I am not personally fond of guns. And I am not among the libertarian types who believe that government is inherently evil. I don’t even believe that government is a “necessary evil.” Government is just plain necessary. I have seen enough of human nature to know that private individuals would routinely violate the rights of others absent an organized system of deterrence.
But the men who founded our nation knew something that modern-day Americans often forget: Government can be a dangerous thing, too. Countless times throughout history, men have taken hold of governments and turned them into tools of oppression, or even mass murder.
Whether you agree that an oppressive government could ever take hold in the United States, there is no denying that the possibility was on the mind of those who ratified the Second Amendment. In The Federalist No. 29, Alexander Hamilton discussed citizen militia as a potential check on an abusive “standing” governmental army. He wrote that such an army “can never be formidable to the liberties of the people, while there is a large body of citizens...who stand ready to defend their rights and those of their fellow-citizens.”
During the ratification debates, shortly before the Second Amendment was introduced, Noah Webster declared that “[b]efore a standing army can rule, the people must be disarmed, as they are in almost every kingdom in Europe.” The founders — with no exceptions I have seen — were certain that physical power should not be completely concentrated within the government.

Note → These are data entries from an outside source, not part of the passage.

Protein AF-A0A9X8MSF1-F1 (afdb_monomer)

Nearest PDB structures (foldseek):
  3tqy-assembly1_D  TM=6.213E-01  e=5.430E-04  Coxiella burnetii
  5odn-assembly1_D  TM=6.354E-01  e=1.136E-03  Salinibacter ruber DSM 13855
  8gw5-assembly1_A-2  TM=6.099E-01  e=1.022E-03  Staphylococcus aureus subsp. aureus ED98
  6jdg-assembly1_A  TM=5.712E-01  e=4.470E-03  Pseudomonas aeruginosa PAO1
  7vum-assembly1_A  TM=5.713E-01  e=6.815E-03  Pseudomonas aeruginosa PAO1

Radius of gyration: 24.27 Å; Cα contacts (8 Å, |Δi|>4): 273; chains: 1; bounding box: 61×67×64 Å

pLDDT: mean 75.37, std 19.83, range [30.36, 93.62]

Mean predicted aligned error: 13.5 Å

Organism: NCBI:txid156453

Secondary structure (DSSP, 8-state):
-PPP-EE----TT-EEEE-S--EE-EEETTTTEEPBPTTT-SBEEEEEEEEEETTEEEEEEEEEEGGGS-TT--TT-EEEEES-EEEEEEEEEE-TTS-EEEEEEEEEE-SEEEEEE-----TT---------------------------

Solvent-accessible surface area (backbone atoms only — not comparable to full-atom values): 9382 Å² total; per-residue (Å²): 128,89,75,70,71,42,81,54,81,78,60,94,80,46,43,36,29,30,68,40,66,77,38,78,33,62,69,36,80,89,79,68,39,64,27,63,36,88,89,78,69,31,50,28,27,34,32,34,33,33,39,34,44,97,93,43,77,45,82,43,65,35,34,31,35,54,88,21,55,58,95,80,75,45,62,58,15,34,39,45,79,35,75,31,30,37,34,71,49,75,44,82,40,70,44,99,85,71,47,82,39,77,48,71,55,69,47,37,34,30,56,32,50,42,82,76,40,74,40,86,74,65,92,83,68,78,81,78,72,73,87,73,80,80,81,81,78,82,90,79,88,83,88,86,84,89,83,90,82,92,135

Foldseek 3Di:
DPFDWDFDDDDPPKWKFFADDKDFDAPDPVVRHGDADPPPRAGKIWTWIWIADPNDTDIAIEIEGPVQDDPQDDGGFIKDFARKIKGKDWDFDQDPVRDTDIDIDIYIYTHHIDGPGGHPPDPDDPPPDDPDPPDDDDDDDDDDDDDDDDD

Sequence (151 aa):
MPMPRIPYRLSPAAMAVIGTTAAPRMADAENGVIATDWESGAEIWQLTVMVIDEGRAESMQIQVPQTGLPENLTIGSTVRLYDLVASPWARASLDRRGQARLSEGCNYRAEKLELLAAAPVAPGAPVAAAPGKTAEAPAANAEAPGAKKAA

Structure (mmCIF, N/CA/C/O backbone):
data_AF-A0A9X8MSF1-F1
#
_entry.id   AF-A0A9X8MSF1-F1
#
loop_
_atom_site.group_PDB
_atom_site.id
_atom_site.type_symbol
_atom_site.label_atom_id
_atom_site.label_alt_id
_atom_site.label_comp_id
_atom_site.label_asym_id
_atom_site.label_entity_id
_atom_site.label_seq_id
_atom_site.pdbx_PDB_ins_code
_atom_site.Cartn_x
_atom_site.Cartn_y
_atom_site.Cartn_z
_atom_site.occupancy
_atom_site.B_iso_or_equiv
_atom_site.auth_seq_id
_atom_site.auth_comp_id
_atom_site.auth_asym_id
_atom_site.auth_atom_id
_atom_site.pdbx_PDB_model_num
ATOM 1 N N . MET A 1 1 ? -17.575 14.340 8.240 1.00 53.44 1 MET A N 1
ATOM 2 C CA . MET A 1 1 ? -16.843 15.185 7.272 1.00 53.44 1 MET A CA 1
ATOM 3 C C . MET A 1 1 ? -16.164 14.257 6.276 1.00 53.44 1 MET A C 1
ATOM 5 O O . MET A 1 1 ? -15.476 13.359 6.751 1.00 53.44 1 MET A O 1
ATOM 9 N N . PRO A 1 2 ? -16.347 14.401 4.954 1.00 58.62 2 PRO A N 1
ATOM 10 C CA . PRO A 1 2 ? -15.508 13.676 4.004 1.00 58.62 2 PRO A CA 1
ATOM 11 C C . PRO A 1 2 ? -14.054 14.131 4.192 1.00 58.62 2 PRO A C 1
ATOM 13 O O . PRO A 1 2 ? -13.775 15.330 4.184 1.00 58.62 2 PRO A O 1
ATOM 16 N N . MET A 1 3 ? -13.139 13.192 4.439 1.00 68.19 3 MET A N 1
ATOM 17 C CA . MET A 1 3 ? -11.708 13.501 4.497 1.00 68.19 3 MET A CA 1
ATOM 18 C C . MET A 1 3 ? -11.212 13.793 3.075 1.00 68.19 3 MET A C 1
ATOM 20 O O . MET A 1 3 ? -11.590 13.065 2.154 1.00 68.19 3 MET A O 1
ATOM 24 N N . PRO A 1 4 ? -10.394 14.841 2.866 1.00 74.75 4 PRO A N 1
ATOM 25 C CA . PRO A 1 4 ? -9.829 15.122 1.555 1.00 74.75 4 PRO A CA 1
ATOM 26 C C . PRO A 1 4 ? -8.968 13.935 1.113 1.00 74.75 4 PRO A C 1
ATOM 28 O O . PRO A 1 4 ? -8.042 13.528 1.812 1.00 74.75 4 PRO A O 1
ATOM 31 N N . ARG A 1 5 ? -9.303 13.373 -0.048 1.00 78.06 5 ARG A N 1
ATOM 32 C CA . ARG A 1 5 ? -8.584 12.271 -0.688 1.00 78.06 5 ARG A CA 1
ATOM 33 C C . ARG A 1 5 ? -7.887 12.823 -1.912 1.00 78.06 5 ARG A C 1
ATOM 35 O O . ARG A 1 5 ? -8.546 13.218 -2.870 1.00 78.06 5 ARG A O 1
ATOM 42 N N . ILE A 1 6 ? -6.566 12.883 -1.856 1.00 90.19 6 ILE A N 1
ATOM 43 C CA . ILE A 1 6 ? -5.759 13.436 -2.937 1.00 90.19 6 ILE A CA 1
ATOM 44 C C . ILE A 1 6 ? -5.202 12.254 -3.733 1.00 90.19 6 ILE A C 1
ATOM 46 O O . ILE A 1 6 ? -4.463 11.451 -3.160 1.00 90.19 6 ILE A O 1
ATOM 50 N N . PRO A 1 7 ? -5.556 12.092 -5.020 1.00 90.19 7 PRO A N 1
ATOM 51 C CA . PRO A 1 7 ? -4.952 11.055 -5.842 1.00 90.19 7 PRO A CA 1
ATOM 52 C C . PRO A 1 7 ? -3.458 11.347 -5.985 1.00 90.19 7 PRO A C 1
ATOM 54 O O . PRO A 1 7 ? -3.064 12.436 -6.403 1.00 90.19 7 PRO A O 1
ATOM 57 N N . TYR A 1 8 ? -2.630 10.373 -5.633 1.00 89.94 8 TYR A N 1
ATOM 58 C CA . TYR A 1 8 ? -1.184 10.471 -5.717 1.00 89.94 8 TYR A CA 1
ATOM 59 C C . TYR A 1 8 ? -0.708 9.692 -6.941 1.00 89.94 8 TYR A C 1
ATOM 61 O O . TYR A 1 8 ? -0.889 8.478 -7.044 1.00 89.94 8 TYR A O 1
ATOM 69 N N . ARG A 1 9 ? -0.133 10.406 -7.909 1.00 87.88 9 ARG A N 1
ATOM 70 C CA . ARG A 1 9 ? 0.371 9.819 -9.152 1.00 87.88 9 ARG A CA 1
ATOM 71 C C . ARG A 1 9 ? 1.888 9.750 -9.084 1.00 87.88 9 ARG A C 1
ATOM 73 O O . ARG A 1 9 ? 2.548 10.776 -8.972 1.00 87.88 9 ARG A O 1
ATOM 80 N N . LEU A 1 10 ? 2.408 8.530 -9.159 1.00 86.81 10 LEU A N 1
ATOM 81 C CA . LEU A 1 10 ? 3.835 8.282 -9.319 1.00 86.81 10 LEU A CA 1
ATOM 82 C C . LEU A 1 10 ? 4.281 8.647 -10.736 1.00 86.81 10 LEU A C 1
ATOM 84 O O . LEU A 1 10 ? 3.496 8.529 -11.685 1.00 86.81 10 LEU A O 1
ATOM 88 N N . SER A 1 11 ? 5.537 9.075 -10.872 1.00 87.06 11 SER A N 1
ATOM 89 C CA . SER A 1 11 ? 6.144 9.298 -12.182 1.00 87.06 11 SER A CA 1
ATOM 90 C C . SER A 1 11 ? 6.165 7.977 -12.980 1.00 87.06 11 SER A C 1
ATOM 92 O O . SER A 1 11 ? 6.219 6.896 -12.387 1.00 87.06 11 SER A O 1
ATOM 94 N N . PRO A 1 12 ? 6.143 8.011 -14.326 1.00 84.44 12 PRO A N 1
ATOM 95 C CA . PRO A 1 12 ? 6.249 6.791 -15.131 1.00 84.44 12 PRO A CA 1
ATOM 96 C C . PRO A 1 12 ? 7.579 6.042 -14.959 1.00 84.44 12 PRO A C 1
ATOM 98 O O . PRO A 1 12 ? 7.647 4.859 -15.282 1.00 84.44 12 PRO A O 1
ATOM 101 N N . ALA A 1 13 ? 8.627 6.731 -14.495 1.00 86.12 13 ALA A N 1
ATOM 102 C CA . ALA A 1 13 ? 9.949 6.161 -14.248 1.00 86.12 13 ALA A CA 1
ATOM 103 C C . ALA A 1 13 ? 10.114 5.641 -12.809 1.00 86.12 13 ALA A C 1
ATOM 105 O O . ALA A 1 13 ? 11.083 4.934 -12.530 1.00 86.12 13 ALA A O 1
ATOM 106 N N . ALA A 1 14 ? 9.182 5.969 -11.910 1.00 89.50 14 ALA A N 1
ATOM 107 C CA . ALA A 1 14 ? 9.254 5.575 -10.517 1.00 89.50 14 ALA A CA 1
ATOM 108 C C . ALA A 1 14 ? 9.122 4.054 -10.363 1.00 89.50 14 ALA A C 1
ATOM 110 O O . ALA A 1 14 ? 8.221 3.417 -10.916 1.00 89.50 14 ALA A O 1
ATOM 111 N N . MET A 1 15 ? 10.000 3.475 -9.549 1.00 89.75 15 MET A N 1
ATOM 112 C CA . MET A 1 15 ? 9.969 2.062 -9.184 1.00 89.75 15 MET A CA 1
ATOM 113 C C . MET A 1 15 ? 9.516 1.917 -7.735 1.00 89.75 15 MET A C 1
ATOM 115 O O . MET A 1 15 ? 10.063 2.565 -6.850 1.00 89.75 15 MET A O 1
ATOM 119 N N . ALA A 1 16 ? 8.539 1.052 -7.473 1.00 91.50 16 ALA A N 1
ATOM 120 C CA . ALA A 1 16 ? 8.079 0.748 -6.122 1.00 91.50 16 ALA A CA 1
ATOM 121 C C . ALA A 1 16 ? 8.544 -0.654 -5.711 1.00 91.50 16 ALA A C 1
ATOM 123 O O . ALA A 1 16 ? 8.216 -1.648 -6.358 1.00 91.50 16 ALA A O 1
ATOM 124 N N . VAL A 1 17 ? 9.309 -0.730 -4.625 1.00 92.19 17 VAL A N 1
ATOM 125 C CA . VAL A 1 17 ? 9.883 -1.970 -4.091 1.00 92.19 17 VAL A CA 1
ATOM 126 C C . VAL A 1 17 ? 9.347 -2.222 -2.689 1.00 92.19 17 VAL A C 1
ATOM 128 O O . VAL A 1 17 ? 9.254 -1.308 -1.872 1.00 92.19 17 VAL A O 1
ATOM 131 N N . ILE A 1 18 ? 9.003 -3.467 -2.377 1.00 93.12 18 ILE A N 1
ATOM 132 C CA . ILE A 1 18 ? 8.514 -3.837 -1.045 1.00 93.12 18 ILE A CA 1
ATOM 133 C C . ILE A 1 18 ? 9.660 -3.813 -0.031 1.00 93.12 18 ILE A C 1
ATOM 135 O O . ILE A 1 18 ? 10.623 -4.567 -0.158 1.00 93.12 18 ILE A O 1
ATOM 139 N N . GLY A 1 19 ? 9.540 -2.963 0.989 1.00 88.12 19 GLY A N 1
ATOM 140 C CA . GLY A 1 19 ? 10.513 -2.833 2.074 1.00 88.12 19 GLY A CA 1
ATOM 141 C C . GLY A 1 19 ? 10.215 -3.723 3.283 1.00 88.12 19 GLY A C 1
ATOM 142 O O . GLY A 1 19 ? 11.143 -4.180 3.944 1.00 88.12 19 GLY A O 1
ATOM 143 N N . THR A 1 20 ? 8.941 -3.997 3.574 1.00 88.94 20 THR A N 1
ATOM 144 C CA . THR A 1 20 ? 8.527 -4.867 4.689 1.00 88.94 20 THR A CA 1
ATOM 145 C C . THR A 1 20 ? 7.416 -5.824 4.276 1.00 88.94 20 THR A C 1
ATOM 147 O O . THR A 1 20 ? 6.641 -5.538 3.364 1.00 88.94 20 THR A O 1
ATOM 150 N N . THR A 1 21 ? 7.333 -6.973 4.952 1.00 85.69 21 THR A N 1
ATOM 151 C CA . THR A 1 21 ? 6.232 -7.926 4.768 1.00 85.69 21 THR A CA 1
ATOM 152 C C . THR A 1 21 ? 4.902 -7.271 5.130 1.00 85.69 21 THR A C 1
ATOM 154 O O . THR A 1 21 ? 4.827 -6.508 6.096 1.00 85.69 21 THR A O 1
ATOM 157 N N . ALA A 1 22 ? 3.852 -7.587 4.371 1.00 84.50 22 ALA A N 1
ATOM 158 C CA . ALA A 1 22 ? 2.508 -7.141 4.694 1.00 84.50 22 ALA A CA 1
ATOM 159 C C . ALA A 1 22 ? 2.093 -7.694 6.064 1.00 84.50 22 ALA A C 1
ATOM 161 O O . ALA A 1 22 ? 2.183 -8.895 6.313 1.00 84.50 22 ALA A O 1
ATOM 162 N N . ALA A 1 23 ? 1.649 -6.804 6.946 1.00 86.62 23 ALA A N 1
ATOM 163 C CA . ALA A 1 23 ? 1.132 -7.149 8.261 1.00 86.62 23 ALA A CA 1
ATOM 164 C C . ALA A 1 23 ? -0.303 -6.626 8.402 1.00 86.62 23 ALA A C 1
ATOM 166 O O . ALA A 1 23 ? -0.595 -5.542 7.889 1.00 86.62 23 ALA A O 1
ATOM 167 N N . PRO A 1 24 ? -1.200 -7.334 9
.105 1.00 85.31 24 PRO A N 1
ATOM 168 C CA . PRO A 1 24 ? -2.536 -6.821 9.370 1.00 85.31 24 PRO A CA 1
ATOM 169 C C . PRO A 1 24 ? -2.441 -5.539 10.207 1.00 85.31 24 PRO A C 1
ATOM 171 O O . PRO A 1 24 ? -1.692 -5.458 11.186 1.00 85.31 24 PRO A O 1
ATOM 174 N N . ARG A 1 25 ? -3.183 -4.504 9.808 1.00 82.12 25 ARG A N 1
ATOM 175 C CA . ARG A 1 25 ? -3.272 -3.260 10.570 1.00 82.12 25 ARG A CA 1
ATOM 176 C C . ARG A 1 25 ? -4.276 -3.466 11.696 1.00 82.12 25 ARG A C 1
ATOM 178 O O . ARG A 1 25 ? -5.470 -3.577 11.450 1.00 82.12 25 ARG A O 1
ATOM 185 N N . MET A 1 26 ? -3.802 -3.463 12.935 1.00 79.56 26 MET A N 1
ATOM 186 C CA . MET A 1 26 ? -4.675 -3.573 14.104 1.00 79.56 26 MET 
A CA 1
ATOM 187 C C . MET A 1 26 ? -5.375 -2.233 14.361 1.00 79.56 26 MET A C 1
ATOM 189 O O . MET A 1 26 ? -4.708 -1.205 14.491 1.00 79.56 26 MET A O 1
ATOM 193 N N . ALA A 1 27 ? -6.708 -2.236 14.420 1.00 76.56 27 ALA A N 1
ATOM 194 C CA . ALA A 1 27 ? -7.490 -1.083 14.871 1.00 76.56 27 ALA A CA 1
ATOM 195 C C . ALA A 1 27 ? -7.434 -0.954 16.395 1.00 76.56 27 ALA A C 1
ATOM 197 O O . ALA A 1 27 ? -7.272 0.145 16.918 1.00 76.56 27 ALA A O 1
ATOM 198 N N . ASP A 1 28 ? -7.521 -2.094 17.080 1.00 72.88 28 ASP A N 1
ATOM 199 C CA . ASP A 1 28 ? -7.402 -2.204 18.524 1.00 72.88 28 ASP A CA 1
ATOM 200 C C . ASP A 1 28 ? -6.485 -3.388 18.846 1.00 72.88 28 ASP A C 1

Those were different times, of course. But if U.S. citizens have finally and permanently tamed government through force of democracy, then it’s a very recent accomplishment. There are black people alive today who remember being absolutely tyrannized by government in the South. Civil rights pioneer Ida B. Wells famously advised that “the Winchester rifle should have a place of honor in every black home.” But racially biased Jim Crow disarmament laws made many Southern blacks sitting ducks for abuse. Of course, those laws were instituted by the tormentors themselves.
(By the way, those who think we are completely over racially disparate disarmament practices should examine ”stop and frisk” statistics from America’s big cities. Guns are still being confiscated from black people at a disproportionate rate.)
If government having all the guns still sounds like a good idea, please consider that we might be one terrorist attack or stock market crash away from having Donald Trump as commander in chief of the very “standing army” that unsettled the founders. Whether or not Trump is ultimately electable, his already surprisingly successful candidacy has exposed a rich vein of easily exploitable fear in the U.S. electorate. If this particular megalomaniacal demagogue goes down in heartily deserved flames, how long will it be before another like him emerges, since we now know that a substantial number of voters can be won over through an express hostility toward the rule of law?
Unfortunately, U.S. government as we know it — as a servant of the people rather than the other way around — is a more tenuous thing than its long durability, thus far, might suggest. Progressive icon Hubert Humphrey recognized this, observing that “[t]he right of citizens to bear arms is just one more guarantee against arbitrary government, and one more safeguard against a tyranny which now appears remote in America, but which historically has proved to be always possible.” Humphrey did not define what he meant by “possible,” but developments since his time have not been encouraging. We have come to a point where our representatives barely care what we think, according to a recent study.
The notion that private gun ownership could still be a vital part of America’s system of checks and balances has drawn some ridicule in recent months. Surely, the awesome firepower of a U.S. government gone rogue would quell any civilian resistance. But the whole idea is to ensure that such a confrontation will never happen. Bullies size up the strengths and weaknesses of potential prey before engaging. They are often deterred by the least indication that a potential target has the means to resist.
While I recognize that mass access to firearms comes at a serious cost, all of the freedoms we enjoy as an open society have downsides. The ongoing American experiment is based on the idea that a free country is better than an unfailingly safe one.
Michael Cummins is a Madison-based business analyst.